Is it better to get the flu illness that the flu vaccine?

 

Influenza can be a very serious illness, especially for young children, older adults, or those with chronic medical conditions.  Any flu infection carries the risk of serious complications or death even for an otherwise healthy person. Getting the flu vaccine is much safer than getting the flu.

 

Why get the flu vaccine every year?

 

The components of the flu vaccine change with each flu season to protect against the strains that are most likely to cause illness for that specific year.  For this reason you should be revaccinated every year so you are protected for this specific season.  Occasionally the flu vaccine is the same two years in a row.  Even if that is the case it is still recommended to get the flu shot every year because the protection the flu shot offers decreases over time.

 

Why do some people get the flu vaccine, but still get sick with flu symptoms?

 

There are several reasons this may happen.  

 

  1. A person may become ill with another respiratory virus such as rhinovirus, which is associated with a common cold, and causes symptoms similar to the flu.  The flu vaccine only protects against the influenza virus.

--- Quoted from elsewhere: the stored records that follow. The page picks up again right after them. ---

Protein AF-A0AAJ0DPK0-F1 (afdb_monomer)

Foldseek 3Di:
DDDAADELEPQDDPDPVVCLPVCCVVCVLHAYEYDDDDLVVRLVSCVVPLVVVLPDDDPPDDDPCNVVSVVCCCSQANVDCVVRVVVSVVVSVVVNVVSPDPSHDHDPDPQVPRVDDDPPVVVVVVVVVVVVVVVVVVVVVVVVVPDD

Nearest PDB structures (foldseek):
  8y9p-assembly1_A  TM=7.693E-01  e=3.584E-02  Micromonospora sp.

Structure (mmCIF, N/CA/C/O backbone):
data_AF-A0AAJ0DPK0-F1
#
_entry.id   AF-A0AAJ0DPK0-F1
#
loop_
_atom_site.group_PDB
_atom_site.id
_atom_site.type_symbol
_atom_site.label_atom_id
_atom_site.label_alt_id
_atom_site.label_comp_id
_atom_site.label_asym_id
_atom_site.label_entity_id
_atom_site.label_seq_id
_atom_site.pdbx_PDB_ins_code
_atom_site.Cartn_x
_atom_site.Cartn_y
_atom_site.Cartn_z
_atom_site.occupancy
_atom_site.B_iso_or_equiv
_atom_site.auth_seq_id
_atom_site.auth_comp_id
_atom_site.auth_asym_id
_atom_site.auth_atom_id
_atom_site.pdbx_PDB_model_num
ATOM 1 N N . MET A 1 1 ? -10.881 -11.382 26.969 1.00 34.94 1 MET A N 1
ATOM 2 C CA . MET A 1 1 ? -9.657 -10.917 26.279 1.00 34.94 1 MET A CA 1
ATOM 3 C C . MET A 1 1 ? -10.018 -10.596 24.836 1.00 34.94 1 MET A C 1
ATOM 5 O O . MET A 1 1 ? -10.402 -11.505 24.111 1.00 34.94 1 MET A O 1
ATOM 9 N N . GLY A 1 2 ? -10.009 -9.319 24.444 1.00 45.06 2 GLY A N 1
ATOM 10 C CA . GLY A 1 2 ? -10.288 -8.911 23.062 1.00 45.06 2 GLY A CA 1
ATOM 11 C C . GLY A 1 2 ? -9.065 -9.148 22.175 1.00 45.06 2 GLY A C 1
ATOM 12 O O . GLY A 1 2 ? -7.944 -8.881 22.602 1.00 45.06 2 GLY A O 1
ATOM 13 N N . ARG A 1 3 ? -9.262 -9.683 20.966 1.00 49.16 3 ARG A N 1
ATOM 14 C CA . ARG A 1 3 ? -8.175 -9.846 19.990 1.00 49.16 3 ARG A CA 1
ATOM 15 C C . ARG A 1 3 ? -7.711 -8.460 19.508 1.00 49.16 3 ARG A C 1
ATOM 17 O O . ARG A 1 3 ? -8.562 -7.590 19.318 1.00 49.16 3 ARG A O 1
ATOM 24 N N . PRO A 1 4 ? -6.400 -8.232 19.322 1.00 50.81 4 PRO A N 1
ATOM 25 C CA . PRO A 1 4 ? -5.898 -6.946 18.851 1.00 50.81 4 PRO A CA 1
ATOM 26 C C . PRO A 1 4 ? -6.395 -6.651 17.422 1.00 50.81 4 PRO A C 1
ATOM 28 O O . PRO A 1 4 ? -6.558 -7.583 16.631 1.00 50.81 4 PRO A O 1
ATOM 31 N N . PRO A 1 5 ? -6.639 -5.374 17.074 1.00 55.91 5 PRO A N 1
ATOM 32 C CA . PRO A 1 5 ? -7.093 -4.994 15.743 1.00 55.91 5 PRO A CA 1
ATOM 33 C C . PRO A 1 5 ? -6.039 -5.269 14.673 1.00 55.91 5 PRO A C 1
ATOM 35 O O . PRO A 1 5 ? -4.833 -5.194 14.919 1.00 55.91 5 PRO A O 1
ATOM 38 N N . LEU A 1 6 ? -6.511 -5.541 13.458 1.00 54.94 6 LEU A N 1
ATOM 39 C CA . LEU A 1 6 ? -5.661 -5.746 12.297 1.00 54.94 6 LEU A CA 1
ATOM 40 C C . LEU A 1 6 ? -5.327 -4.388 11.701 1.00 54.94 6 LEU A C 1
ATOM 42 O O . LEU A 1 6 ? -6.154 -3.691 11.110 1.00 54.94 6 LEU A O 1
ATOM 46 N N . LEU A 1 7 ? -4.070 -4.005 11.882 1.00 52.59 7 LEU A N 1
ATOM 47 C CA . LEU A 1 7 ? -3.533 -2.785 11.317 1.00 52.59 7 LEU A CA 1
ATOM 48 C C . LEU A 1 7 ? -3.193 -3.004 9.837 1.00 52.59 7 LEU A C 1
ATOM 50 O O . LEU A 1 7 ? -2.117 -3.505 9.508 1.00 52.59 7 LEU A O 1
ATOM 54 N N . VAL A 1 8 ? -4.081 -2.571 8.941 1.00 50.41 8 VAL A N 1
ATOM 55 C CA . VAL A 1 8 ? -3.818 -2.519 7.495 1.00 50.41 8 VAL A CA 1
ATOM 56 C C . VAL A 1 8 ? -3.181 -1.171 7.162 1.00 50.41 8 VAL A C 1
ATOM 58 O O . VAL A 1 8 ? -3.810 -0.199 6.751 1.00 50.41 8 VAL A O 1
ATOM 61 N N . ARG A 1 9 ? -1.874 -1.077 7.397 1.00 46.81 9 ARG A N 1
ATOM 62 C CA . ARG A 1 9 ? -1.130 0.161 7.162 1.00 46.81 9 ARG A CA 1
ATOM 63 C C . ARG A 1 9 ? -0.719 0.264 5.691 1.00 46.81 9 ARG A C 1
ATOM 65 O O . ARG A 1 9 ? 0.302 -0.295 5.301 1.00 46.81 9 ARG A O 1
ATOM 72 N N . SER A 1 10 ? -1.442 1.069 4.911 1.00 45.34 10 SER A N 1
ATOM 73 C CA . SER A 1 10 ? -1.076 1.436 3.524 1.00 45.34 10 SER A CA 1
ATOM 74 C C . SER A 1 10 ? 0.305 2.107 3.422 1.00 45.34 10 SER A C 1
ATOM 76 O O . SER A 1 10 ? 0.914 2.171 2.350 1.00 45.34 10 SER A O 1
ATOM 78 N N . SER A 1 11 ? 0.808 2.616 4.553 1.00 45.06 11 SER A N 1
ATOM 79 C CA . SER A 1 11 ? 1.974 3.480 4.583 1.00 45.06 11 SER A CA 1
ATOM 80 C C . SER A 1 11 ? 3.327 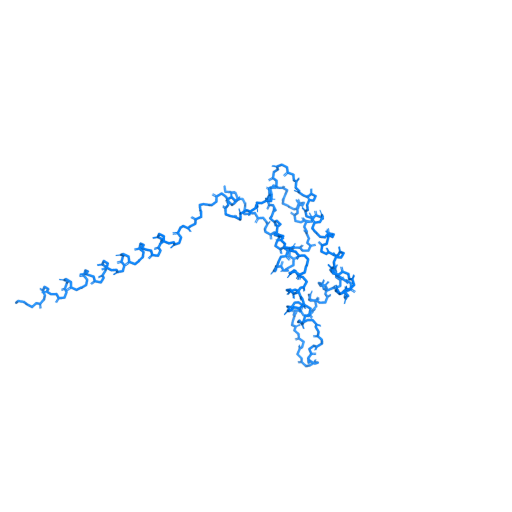2.812 4.812 1.00 45.06 11 SER A C 1
ATOM 82 O O . SER A 1 11 ? 4.253 3.536 4.501 1.00 45.06 11 SER A O 1
ATOM 84 N N . LEU A 1 12 ? 3.510 1.542 5.261 1.00 48.62 12 LEU A N 1
ATOM 85 C CA . LEU A 1 12 ? 4.863 0.891 5.313 1.00 48.62 12 LEU A CA 1
ATOM 86 C C . LEU A 1 12 ? 4.984 -0.558 5.896 1.00 48.62 12 LEU A C 1
ATOM 88 O O . LEU A 1 12 ? 6.025 -0.880 6.463 1.00 48.62 12 LEU A O 1
ATOM 92 N N . ARG A 1 13 ? 4.015 -1.488 5.788 1.00 55.34 13 ARG A N 1
ATOM 93 C CA . ARG A 1 13 ? 4.281 -2.906 6.176 1.00 55.34 13 ARG A CA 1
ATOM 94 C C . ARG A 1 13 ? 3.745 -3.936 5.179 1.00 55.34 13 ARG A C 1
ATOM 96 O O . ARG A 1 13 ? 2.571 -4.281 5.199 1.00 55.34 13 ARG A O 1
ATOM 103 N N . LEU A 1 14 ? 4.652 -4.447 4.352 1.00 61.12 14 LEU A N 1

  2. Another possibility is that the person became exposed to the flu shortly after receiving the vaccine and before they had developed full immunity.  It takes an average of two weeks after receiving the flu shot to develop full antibody protection.

  3. A person may develop flu symptoms after receiving the vaccine if they were exposed to a strain of flu different than the viruses the vaccine was designed to protect against. There are many different flu strains.  Scientists begin research long before the flu season to determine the strains that are most likely to cause illness for the upcoming flu season.  The vaccine manufacturers then make the flu shot to protect against those strains. Sometimes a strain of flu circulates that the vaccine does not protect against.  If a person is exposed to a flu strain that is not in the vaccine they may become ill.  At Arcadia Physicians Travel Clinic we offer the quadrivalient flu vaccine, which protects against four different flu strains.

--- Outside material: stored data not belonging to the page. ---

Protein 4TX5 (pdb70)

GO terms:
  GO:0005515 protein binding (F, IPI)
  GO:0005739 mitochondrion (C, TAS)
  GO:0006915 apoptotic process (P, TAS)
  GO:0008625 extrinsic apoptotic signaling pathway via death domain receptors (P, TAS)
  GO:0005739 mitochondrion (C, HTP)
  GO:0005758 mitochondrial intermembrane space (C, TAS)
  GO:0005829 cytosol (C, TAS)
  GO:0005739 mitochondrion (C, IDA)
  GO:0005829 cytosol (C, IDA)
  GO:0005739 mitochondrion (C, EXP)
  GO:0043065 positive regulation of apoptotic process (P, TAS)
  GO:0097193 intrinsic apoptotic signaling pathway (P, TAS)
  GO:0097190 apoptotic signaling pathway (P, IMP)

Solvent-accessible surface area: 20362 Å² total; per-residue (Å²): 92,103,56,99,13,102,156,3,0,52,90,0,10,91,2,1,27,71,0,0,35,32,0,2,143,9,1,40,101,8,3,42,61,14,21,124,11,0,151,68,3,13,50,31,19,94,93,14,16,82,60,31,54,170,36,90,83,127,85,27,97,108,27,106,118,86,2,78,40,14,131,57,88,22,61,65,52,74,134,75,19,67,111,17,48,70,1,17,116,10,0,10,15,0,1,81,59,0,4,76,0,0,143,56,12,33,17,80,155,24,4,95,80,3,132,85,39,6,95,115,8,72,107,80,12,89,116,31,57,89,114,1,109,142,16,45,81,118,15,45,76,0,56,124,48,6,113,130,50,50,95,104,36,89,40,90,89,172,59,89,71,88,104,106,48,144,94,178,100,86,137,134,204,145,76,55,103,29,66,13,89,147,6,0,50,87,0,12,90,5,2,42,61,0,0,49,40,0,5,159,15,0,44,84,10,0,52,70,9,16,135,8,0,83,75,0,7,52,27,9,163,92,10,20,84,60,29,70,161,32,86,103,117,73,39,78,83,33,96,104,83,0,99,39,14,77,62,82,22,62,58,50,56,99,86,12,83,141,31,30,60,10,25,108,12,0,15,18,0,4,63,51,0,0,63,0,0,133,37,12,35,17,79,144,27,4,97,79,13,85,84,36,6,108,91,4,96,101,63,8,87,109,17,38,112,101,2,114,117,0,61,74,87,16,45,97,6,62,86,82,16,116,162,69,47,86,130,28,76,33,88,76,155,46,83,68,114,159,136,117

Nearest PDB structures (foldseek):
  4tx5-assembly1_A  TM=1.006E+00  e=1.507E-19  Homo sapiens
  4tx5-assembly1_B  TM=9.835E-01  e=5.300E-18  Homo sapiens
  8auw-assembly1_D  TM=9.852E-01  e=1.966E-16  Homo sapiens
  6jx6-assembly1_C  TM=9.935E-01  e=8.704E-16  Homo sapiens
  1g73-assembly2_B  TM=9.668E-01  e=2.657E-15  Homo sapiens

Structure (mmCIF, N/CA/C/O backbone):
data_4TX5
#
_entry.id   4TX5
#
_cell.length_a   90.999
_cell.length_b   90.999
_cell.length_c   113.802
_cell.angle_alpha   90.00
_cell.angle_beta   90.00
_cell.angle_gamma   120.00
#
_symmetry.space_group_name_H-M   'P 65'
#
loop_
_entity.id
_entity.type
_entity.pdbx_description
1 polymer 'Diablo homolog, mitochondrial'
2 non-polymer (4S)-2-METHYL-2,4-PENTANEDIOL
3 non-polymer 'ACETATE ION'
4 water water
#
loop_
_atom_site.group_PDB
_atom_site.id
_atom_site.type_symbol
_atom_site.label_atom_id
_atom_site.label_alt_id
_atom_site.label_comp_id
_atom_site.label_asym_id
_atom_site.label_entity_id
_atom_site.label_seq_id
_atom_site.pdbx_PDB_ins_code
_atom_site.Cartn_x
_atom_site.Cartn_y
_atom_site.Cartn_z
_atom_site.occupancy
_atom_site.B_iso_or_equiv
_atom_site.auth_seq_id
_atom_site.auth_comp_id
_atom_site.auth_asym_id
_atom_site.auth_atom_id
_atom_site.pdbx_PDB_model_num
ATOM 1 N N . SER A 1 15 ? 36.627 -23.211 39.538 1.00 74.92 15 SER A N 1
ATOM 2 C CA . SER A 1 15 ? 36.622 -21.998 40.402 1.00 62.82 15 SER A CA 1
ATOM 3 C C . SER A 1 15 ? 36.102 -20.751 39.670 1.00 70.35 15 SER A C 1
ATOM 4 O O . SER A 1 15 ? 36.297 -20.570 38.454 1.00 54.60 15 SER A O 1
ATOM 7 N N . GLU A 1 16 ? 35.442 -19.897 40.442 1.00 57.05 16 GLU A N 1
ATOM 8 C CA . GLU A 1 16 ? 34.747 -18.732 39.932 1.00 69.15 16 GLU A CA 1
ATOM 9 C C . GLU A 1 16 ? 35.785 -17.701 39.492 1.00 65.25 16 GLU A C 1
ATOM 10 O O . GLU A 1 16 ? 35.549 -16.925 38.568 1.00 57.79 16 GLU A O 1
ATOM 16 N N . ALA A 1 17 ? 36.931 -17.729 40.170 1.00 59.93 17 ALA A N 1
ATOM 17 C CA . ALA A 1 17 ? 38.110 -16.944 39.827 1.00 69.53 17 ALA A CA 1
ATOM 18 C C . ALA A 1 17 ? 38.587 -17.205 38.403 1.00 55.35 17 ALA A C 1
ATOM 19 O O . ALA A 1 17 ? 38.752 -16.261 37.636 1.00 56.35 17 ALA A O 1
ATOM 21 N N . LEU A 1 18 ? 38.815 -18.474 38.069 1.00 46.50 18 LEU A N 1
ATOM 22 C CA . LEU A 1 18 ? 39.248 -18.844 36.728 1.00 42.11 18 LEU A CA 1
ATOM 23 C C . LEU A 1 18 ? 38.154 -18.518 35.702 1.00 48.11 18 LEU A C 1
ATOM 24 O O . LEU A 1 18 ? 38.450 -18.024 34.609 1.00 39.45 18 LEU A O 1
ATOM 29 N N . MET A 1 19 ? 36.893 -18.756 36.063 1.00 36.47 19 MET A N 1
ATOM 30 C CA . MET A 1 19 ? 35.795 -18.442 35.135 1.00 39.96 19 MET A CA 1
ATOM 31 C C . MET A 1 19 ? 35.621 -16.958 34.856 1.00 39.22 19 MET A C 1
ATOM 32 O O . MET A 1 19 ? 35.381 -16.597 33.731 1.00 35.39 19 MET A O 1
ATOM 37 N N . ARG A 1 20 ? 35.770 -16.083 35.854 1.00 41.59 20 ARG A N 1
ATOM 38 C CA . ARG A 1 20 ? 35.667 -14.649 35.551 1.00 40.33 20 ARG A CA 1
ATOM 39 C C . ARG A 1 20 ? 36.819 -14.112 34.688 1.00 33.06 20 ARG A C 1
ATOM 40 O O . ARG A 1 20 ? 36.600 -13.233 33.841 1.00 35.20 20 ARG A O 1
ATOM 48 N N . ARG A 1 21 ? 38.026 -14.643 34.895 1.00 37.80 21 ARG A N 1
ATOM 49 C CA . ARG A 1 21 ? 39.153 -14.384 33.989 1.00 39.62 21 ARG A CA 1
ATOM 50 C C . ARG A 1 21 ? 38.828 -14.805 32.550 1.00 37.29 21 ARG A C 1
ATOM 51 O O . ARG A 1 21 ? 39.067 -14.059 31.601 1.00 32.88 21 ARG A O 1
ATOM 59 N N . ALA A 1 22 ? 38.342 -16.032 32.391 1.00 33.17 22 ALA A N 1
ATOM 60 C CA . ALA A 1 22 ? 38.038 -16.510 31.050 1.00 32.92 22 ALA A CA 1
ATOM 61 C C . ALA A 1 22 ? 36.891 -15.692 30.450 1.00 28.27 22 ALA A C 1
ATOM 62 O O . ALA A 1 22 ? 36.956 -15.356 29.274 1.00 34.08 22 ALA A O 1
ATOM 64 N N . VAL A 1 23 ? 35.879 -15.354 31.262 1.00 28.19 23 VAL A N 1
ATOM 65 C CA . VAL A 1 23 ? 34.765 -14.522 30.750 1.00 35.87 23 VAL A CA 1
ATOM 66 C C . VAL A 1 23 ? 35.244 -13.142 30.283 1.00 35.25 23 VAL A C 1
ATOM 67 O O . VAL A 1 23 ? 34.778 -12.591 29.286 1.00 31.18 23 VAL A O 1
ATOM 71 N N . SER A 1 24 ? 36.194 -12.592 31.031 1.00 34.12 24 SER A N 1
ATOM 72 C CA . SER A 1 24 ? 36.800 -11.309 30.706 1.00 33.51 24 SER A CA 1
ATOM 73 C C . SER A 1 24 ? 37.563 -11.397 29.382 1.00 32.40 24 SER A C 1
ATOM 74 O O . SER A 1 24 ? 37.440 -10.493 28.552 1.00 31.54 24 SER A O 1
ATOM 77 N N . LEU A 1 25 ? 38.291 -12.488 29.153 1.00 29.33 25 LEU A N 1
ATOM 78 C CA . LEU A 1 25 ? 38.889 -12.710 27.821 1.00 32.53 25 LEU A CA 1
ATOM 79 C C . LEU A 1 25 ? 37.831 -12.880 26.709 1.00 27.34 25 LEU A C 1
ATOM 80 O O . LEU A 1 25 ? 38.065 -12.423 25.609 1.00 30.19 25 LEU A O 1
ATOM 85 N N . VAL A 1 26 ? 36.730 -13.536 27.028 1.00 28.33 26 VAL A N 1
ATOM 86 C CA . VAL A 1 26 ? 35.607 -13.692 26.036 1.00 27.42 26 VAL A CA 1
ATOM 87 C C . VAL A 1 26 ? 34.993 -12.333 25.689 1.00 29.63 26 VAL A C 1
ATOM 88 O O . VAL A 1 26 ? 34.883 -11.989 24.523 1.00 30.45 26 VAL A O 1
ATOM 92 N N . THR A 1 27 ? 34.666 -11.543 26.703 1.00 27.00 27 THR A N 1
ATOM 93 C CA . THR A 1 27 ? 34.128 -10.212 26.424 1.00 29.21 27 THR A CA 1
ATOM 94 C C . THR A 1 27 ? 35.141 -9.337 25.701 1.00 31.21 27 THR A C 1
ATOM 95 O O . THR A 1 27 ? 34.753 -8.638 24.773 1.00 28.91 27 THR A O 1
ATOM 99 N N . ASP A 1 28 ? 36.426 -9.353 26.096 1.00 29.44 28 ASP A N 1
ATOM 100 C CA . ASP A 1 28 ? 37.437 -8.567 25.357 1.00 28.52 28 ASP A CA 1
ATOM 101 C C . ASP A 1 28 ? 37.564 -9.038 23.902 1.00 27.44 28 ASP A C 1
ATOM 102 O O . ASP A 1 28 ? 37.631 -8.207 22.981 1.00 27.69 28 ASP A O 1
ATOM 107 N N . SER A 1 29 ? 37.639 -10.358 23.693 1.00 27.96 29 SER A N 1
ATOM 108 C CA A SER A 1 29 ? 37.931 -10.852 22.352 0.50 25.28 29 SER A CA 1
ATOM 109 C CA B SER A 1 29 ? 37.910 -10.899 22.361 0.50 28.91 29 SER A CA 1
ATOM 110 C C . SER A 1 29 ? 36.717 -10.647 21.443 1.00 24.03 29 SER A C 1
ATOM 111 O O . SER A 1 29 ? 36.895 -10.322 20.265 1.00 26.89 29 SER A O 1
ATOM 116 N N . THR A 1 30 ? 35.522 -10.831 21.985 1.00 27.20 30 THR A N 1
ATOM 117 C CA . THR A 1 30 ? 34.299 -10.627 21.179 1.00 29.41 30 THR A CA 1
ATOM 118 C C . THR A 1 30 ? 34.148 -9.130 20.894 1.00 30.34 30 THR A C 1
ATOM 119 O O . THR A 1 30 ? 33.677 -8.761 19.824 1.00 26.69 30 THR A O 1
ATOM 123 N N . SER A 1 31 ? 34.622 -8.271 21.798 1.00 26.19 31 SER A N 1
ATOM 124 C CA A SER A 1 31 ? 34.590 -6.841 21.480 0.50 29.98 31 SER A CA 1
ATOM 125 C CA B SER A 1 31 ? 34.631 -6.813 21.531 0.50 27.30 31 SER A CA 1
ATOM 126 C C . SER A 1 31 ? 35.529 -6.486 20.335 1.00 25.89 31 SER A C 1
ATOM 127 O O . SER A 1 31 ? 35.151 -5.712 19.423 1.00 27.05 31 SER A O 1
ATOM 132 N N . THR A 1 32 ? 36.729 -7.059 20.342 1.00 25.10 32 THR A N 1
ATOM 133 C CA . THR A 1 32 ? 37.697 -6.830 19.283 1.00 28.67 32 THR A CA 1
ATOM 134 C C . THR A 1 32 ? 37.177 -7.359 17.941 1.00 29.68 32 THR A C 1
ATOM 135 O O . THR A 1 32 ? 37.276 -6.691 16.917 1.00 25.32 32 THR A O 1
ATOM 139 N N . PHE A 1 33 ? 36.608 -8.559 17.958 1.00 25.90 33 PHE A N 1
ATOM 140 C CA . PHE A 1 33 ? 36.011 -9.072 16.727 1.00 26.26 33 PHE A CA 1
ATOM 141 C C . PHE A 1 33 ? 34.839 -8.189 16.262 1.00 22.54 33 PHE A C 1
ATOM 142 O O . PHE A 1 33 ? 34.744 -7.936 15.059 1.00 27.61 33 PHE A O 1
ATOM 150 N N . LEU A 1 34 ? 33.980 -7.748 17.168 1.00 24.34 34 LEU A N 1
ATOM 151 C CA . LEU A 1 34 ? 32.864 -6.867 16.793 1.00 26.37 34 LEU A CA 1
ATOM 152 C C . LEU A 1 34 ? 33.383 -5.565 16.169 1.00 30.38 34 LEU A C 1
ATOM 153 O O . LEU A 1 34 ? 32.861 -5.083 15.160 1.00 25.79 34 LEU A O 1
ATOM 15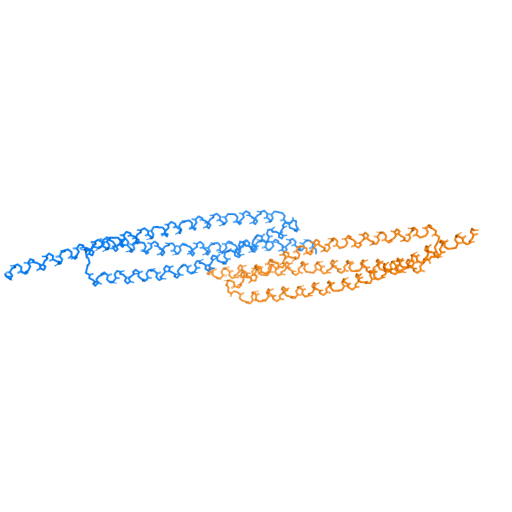8 N N . SER A 1 35 ? 34.430 -5.009 16.764 1.00 27.26 35 SER A N 1
ATOM 159 C CA . SER A 1 35 ? 35.056 -3.779 16.218 1.00 27.84 35 SER A CA 1
ATOM 160 C C . SER A 1 35 ? 35.577 -3.994 14.832 1.00 25.75 35 SER A C 1
ATOM 161 O O . SER A 1 35 ? 35.274 -3.214 13.926 1.00 27.43 35 SER A O 1
ATOM 164 N N . GLN A 1 36 ? 36.376 -5.044 14.634 1.00 25.07 36 GLN A N 1
ATOM 165 C CA . GLN A 1 36 ? 36.988 -5.246 13.349 1.00 26.50 36 GLN A CA 1
ATOM 166 C C . GLN A 1 36 ? 35.957 -5.561 12.253 1.00 29.02 36 GLN A C 1
ATOM 167 O O . GLN A 1 36 ? 36.083 -5.087 11.118 1.00 27.49 36 GLN A O 1
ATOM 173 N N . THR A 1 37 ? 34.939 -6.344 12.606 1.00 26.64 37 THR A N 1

  4. The final reason a person may become ill after vaccination is that the vaccine varies in its effectiveness.  While most people develop full antibody protection after receiving the flu shot, some people who have a compromised immune system may not develop full protection.  Small children also may not develop full protection after a single flu shot.

 

I have been told there are unsafe substances in the flu vaccine. Should I avoid the flu shot?

 

The flu vaccine has been thoroughly studied over many years and through multiple studies.  After many extensive tests, all components of the vaccine have been found to be safe.  We provide a vaccine that is preservative free and contains no thimerosal.  The vaccine contains small traces of antibiotic equal to 0.00000003 of a typical daily dose, which is very safe.

 

The CDC recommends that with rare exceptions everyone over 6 months of age should receive the flu shot, but only you can decide whether the flu shot is right for you.